MBC News Now
- Country: South Korea
- Network: Munhwa Broadcasting Corporation

Programming
- Language: Korean
- Picture format: 2160p UHDTV (downscaled to 1080i and 480i for the HDTV and SDTV feeds respectively)

Ownership
- Owner: Munhwa Broadcasting Corporation
- Sister channels: MBC TV

History
- Launched: 4 February 2020; 6 years ago

Availability

Terrestrial
- Digital terrestrial television: Channel 9.2

Streaming media
- MBC: Watch live (South Korea only)

= MBC News Now =

South Korean public television news channel

MBC News Now is an over-the-air news channel owned by the Munhwa Broadcasting Corporation. The channel broadcasts on MBC TV's multiplex.

== History ==
The origin of the channel lies on a 2007 plan by MBC to launch a dedicated news channel on digital terrestrial television, using the MBC multiplex. The goal was to launch the channel in 2010, though tests would begin in December 2007 to provide information during snowstorms, and in 2008, its tests would increase to a nine-hour schedule. However, in October, KOBACO revised the plan to introduce such a service, granted that the rights to operate the channel were licensed to the relevant multiplex.
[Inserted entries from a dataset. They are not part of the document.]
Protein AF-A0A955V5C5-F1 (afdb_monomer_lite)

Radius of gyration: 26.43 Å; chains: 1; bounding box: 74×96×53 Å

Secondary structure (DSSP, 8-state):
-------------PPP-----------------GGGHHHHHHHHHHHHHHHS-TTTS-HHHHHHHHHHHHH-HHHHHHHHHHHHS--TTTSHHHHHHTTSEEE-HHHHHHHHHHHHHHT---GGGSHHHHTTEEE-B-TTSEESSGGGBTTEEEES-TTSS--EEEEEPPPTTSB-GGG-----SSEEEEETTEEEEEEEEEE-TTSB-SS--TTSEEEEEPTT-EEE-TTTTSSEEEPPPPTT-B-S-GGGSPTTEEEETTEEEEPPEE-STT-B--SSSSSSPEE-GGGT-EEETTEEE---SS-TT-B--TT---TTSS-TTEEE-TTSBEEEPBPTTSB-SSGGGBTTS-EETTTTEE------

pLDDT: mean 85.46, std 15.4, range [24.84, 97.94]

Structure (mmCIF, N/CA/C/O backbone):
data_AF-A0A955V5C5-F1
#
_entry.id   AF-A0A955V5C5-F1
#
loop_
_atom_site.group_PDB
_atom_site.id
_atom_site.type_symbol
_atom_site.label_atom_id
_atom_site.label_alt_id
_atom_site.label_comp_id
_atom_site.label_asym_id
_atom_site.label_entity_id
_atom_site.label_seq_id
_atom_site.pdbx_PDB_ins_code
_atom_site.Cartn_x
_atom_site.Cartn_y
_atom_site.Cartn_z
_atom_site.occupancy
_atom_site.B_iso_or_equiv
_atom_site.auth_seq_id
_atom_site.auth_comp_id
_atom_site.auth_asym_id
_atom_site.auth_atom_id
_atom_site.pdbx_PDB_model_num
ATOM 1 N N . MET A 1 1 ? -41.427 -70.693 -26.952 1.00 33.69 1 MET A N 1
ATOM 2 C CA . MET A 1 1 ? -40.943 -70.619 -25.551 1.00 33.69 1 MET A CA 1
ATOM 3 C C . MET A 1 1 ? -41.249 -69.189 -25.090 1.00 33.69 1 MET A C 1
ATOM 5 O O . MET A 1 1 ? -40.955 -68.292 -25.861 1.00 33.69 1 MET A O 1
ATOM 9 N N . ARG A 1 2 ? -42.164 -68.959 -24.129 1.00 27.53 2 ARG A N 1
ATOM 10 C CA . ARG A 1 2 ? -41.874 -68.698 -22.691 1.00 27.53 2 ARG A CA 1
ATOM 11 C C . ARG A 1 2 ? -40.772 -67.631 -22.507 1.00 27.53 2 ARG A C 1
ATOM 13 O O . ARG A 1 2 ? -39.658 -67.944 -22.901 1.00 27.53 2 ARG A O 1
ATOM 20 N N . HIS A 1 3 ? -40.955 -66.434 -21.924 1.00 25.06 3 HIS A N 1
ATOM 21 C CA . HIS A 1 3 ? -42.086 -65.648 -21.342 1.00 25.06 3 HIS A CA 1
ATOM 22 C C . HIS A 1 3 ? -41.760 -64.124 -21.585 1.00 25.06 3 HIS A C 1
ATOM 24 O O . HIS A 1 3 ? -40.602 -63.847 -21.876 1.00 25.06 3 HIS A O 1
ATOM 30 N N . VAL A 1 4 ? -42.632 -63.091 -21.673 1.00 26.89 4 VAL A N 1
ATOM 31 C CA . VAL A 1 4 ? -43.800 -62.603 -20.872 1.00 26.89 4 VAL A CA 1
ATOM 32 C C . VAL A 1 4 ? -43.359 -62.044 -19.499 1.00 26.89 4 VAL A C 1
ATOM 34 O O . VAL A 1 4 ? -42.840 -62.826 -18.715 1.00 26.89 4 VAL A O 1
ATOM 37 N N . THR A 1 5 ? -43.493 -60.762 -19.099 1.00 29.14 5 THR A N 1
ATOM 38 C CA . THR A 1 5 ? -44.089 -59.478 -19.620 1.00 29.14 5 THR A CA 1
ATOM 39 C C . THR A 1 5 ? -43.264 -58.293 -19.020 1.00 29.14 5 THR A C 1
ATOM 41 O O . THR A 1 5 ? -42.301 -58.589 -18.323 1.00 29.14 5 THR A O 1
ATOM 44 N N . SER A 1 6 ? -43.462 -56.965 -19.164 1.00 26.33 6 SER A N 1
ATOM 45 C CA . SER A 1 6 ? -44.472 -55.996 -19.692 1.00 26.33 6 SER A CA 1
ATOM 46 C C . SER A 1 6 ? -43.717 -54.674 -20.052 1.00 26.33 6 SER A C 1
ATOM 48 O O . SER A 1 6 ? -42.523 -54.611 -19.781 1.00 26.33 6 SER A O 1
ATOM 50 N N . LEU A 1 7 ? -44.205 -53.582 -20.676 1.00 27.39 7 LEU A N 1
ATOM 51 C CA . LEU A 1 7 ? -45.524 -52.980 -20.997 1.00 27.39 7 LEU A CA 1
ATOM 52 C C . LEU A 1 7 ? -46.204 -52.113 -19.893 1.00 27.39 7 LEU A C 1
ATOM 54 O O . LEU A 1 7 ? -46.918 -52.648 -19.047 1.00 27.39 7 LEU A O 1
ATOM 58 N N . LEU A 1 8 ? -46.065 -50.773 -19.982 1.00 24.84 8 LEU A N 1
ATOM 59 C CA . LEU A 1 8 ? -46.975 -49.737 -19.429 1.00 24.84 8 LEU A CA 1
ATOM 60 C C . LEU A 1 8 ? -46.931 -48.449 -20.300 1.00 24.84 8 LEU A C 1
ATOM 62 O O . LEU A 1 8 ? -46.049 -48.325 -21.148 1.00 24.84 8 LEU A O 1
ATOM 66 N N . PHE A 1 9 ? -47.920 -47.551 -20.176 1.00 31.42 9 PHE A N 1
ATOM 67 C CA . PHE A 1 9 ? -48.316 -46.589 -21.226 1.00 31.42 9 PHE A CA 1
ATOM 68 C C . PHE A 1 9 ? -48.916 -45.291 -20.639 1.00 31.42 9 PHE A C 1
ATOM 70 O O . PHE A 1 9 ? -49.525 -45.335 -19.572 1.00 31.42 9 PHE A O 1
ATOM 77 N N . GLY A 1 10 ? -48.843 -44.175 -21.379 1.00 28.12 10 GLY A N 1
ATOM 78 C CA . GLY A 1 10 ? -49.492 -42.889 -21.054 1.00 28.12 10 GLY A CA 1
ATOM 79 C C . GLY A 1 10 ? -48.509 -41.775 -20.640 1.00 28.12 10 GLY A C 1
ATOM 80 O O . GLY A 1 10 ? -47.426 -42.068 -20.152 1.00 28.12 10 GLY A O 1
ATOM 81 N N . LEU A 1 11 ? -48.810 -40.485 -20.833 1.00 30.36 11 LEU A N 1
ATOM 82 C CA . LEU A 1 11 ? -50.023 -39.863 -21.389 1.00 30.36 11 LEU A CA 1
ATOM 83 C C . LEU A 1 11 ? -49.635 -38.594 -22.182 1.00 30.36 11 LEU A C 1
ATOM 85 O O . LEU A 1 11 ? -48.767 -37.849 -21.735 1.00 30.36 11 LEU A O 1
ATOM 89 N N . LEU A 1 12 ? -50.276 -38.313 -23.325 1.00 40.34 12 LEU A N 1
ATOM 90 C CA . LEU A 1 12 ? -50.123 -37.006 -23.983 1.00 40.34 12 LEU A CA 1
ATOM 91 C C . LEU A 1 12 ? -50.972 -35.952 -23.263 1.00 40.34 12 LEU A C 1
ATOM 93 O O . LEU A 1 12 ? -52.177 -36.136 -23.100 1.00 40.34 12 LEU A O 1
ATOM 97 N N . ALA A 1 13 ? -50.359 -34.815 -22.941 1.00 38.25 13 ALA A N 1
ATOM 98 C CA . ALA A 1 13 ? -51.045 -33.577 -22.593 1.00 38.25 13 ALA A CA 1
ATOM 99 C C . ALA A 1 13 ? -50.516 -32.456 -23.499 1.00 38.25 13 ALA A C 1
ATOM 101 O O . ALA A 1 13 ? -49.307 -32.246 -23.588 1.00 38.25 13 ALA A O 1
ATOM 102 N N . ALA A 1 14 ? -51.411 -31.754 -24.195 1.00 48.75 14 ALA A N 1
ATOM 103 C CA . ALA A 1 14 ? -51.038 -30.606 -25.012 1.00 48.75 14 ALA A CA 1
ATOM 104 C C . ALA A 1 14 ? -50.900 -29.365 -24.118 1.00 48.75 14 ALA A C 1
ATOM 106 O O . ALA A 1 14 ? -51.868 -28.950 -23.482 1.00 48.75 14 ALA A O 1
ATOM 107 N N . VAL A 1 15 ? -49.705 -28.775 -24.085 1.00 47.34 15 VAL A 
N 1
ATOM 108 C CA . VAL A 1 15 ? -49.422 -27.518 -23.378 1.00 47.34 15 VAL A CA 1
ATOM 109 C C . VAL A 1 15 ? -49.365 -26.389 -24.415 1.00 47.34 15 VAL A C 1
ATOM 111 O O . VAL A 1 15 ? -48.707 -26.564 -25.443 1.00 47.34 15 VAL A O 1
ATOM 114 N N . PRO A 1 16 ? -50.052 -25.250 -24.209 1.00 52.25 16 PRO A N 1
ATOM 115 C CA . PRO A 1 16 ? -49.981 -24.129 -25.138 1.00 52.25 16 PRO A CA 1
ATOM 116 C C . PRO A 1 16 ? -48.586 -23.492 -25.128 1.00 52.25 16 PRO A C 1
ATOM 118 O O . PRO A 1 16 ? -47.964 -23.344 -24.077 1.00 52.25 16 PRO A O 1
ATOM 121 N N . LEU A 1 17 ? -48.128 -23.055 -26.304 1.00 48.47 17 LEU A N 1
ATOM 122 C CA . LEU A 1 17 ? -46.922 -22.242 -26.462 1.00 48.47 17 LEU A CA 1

On February 4, 2020, MBC launched MBC 24 News as a web channel, on the 37th anniversary of MBC's conversion to a public service broadcaster. There was already the possibility of launching the channel on digital terrestrial television at a later date. In June 2020, it announced its conversion into an OTT service effective September 1. The aim was to reach out to users who don't regularly watch television and depend largely on the internet.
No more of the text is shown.